Tax Strategy

Moorfield Group – UK Tax Strategy

This document sets out the UK tax strategy for the Moorfield Group, consisting of Stessa Trading Limited and its UK subsidiaries and the Real Estate Funds which it manages (hereinafter referred to as “Moorfield” or “the Group”).

The document outlines the Group’s policy and approach to conducting its UK tax affairs and managing tax risk. The strategy applies to all UK taxes that the Group is required to account for and which are payable and reportable to HM Revenue & Customs (“HMRC”), including corporation tax, indirect taxes and employment taxes.

The Group’s strategy is defined by this document and sets out our approach to tax, which is to  use its best efforts to ensure compliance with all applicable tax laws and regulations, and ensures that due consideration and foresight is given to tax law developments.

Management of tax risks

Ultimate responsibility for this tax strategy and the Group’s overall approach to tax governance in the UK sits with the Board of Directors of Stessa Trading Limited.

Day to day management of the Group’s tax affairs and tax risks is overseen by the Group Finance Director, who will highlight relevant tax matters to the Board of Directors as and when required. The Group Finance Director is supported by the finance team in the day to day management of tax.

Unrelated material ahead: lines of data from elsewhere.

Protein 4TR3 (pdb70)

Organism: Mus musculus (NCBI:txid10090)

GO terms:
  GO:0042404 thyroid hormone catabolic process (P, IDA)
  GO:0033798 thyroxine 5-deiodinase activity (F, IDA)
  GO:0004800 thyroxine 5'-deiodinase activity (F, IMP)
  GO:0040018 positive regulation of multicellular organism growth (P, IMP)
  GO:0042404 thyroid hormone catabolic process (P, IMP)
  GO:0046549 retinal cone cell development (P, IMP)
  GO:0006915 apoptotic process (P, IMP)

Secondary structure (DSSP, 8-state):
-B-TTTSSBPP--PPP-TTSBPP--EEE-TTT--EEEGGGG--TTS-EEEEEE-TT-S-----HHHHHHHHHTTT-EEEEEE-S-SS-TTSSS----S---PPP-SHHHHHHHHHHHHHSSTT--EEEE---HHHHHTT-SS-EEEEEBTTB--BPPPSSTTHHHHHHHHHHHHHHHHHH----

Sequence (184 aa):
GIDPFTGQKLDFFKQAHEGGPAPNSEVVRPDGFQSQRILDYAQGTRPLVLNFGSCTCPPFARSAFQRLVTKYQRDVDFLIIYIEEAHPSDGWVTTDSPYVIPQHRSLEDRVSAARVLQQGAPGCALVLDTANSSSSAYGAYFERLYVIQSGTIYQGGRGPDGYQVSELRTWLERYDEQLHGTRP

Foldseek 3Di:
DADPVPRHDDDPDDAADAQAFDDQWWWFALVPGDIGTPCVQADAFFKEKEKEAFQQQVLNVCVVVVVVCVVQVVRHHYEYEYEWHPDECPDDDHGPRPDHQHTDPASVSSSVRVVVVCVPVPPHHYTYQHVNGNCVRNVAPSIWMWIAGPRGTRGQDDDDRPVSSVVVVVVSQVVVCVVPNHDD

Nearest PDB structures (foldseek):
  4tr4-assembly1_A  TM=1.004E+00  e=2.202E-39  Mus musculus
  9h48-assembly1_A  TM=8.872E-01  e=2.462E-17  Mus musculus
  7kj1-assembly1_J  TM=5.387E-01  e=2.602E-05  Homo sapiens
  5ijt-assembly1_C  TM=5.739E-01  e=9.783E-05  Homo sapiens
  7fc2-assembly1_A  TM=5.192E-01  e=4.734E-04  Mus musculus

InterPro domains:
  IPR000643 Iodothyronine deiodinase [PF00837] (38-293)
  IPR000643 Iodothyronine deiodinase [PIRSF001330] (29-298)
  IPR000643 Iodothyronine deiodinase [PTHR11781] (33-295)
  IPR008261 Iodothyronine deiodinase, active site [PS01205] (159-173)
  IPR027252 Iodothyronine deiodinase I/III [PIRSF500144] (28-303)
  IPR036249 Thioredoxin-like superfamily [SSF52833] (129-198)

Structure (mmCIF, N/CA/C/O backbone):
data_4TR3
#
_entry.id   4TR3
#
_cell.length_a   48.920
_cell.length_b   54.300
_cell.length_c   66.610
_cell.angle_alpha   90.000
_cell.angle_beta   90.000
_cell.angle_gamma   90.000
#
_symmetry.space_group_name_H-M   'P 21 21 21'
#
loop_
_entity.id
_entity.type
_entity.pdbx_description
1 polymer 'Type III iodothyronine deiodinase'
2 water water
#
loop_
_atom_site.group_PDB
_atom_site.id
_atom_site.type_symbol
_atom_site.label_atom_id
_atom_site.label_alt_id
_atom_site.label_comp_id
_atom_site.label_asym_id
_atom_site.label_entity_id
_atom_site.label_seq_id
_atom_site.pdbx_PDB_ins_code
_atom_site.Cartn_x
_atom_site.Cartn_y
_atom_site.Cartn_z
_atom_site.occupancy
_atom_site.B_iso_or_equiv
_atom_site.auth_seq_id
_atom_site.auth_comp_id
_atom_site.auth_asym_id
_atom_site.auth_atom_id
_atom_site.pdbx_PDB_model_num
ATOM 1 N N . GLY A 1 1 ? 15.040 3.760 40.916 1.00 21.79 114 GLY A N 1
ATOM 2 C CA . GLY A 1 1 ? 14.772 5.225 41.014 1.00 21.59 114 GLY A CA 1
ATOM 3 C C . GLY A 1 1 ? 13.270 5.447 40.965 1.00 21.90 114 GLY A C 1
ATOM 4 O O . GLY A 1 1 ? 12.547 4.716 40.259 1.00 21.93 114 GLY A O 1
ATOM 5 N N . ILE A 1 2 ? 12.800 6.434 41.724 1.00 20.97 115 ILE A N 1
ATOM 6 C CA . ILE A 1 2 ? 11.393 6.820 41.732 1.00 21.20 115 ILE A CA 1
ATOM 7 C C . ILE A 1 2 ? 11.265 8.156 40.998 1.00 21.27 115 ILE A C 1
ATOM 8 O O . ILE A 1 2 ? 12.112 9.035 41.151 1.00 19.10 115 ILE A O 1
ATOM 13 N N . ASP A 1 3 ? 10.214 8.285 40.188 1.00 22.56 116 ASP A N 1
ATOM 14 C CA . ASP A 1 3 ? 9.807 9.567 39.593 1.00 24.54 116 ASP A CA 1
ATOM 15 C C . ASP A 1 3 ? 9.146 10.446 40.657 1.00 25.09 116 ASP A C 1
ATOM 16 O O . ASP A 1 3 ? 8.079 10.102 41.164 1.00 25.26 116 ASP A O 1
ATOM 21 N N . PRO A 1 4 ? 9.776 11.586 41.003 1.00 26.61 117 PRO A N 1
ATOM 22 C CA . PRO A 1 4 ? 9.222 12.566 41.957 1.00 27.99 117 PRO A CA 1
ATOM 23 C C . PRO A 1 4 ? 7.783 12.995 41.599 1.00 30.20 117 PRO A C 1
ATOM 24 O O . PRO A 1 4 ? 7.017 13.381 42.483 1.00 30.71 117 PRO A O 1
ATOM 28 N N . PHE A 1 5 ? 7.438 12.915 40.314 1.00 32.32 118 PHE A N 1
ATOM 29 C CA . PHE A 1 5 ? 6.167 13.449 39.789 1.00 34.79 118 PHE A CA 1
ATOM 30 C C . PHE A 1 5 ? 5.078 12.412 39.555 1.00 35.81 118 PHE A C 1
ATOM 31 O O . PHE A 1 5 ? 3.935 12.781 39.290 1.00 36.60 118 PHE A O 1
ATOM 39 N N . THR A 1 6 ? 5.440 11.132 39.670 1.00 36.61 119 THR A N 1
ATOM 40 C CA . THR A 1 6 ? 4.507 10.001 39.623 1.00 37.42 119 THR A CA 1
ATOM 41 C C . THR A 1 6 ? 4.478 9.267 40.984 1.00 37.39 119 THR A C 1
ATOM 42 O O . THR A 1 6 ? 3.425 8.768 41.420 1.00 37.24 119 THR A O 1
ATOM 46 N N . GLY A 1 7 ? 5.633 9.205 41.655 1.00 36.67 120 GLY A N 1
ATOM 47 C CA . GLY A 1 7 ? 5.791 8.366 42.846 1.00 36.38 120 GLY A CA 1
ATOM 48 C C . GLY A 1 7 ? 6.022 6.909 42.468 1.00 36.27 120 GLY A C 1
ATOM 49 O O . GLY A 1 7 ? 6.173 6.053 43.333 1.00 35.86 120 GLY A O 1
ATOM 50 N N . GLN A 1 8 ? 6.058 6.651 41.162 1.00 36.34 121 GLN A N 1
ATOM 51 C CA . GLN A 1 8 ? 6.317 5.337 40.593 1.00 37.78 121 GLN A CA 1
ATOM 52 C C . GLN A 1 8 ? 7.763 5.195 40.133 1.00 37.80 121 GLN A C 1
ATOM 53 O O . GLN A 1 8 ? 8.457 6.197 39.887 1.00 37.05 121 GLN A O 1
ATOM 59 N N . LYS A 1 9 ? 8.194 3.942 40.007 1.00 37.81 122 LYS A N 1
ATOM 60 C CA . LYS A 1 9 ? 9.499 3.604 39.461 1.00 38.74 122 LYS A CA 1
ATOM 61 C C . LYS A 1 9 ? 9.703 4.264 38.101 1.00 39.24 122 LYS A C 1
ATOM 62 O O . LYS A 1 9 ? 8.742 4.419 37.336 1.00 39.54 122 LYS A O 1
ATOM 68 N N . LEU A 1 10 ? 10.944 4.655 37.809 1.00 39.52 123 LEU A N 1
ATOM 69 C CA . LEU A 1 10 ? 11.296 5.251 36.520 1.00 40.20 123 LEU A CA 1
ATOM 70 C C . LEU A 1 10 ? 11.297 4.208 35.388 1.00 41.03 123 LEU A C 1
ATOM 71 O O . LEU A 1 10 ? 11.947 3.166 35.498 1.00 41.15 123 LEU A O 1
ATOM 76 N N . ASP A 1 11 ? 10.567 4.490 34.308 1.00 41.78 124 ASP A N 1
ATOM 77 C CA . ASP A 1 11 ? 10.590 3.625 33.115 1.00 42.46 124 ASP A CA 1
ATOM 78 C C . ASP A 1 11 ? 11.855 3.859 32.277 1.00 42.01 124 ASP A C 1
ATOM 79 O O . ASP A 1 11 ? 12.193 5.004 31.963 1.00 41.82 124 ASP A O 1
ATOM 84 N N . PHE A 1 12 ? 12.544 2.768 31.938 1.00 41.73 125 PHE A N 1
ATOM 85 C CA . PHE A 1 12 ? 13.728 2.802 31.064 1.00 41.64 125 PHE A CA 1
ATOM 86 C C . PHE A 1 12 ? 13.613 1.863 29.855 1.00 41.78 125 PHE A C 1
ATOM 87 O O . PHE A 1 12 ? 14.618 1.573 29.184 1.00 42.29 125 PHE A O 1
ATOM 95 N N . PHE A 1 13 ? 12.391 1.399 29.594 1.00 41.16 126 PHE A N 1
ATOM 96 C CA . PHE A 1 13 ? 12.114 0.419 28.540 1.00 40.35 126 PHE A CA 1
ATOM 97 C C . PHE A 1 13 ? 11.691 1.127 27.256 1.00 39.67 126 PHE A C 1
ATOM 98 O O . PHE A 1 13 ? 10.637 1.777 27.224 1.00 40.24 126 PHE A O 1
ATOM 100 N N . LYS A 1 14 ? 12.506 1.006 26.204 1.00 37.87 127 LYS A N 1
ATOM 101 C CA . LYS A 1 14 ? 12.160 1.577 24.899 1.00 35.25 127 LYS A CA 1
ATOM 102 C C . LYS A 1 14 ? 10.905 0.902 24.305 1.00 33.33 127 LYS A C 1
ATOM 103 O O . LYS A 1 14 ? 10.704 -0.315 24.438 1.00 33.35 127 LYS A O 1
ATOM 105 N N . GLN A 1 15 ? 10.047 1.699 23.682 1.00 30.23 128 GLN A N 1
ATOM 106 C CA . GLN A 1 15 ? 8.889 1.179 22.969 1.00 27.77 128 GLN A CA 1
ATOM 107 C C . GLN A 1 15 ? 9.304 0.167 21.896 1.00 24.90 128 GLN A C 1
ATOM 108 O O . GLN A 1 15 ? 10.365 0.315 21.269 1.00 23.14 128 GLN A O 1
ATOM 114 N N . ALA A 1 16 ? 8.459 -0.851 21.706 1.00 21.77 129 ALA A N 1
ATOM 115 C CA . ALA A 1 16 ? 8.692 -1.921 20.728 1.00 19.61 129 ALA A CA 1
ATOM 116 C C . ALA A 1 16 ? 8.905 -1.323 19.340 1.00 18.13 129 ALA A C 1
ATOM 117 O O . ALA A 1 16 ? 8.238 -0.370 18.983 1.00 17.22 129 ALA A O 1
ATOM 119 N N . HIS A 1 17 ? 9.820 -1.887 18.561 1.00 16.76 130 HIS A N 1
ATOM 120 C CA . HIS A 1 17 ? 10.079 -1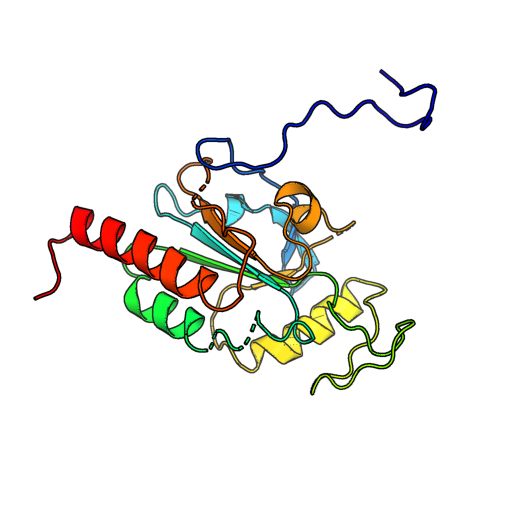.382 17.211 1.00 15.61 130 HIS A CA 1
ATOM 121 C C . HIS A 1 17 ? 10.730 -2.475 16.376 1.00 15.63 130 HIS A C 1
ATOM 122 O O . HIS A 1 17 ? 11.336 -3.393 16.937 1.00 13.77 130 HIS A O 1
ATOM 129 N N . GLU A 1 18 ? 10.605 -2.373 15.045 1.00 15.24 131 GLU A N 1
ATOM 130 C CA . GLU A 1 18 ? 11.255 -3.317 14.130 1.00 16.05 131 GLU A CA 1
ATOM 131 C C . GLU A 1 18 ? 12.770 -3.351 14.321 1.00 16.61 131 GLU A C 1
ATOM 132 O O . GLU A 1 18 ? 13.417 -2.296 14.421 1.00 15.47 131 GLU A O 1
ATOM 138 N N . GLY A 1 19 ? 13.330 -4.557 14.384 1.00 16.23 132 GLY A N 1
ATOM 139 C CA . GLY A 1 19 ? 14.775 -4.714 14.619 1.00 16.25 132 GLY A CA 1
ATOM 140 C C . GLY A 1 19 ? 15.096 -4.685 16.099 1.00 16.72 132 GLY A C 1
ATOM 141 O O . GLY A 1 19 ? 16.219 -4.978 16.502 1.00 16.72 132 GLY A O 1
ATOM 142 N N . GLY A 1 20 ? 14.110 -4.355 16.932 1.00 16.33 133 GLY A N 1
ATOM 143 C CA . GLY A 1 20 ? 14.335 -4.366 18.373 1.00 15.54 133 GLY A CA 1
ATOM 144 C C . GLY A 1 20 ? 13.956 -5.707 18.973 1.00 14.98 133 GLY A C 1
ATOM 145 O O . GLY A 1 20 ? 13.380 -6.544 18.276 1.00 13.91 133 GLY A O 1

In addition Moorfield uses external tax advisors to provide UK tax compliance and advisory services across a range of UK tax areas, and to assist with the identification, quantification and management of tax risks where appropriate.

The Board of Directors considers it has appropriate and proportionate controls and processes are in place to meet Moorfields tax strategy. The Group maintains a tax Risk and Control Matrix to ensure that tax risks are identified and the controls that mitigate these are evidenced and documented.

Attitude to tax planning

In accordance with expectations of the Fund’s Investors, Moorfield will consider tax planning opportunities that prevent double taxation and maximize the after-tax-return for its investors. However, before implementation such planning is carefully considered and the Group will only participate in non-aggressive tax planning. Any planning must align with the Group’s commercial aims and be consistent with the letter and spirit of the applicable law.

The Group defines aggressive tax planning as the exploitation of technicalities in a tax regime or the exploitation of inconsistencies between tax regimes in order to reduce tax liability, and this includes, but is not limited to:

  • abuse of tax treaties
  • transfer pricing planning for tax avoidance purposes; and
  • using financial instruments or hybrid instruments for aggressive tax planning purposes.

Moorfield works closely with external tax advisors and will take advice from these in cases where the tax analysis is unclear, subject to interpretation, or where there is a significant degree of uncertainty.

The level of risk the Group is prepared to accept for UK taxation

Moorfield recognises that tax revenue forms an essential part of a well-functioning society. The Group’s Investors and other key stakeholders expect the Group to act responsibly and be a good corporate citizen.  Moorfield therefore has a low appetite for tax risk in the UK.

Responsibility for quantifying tax risk sits with the Group Finance Director, and support with tax risk quantification will be taken from external tax advisors when considered appropriate.

Working with HMRC

Moorfield aims to act with integrity and transparency in all its dealings with HMRC. The Group aims to work with HMRC in a proactive and collaborative manner to ensure that it meets all of its tax legislative requirements and pays the correct amount of tax at the correct time.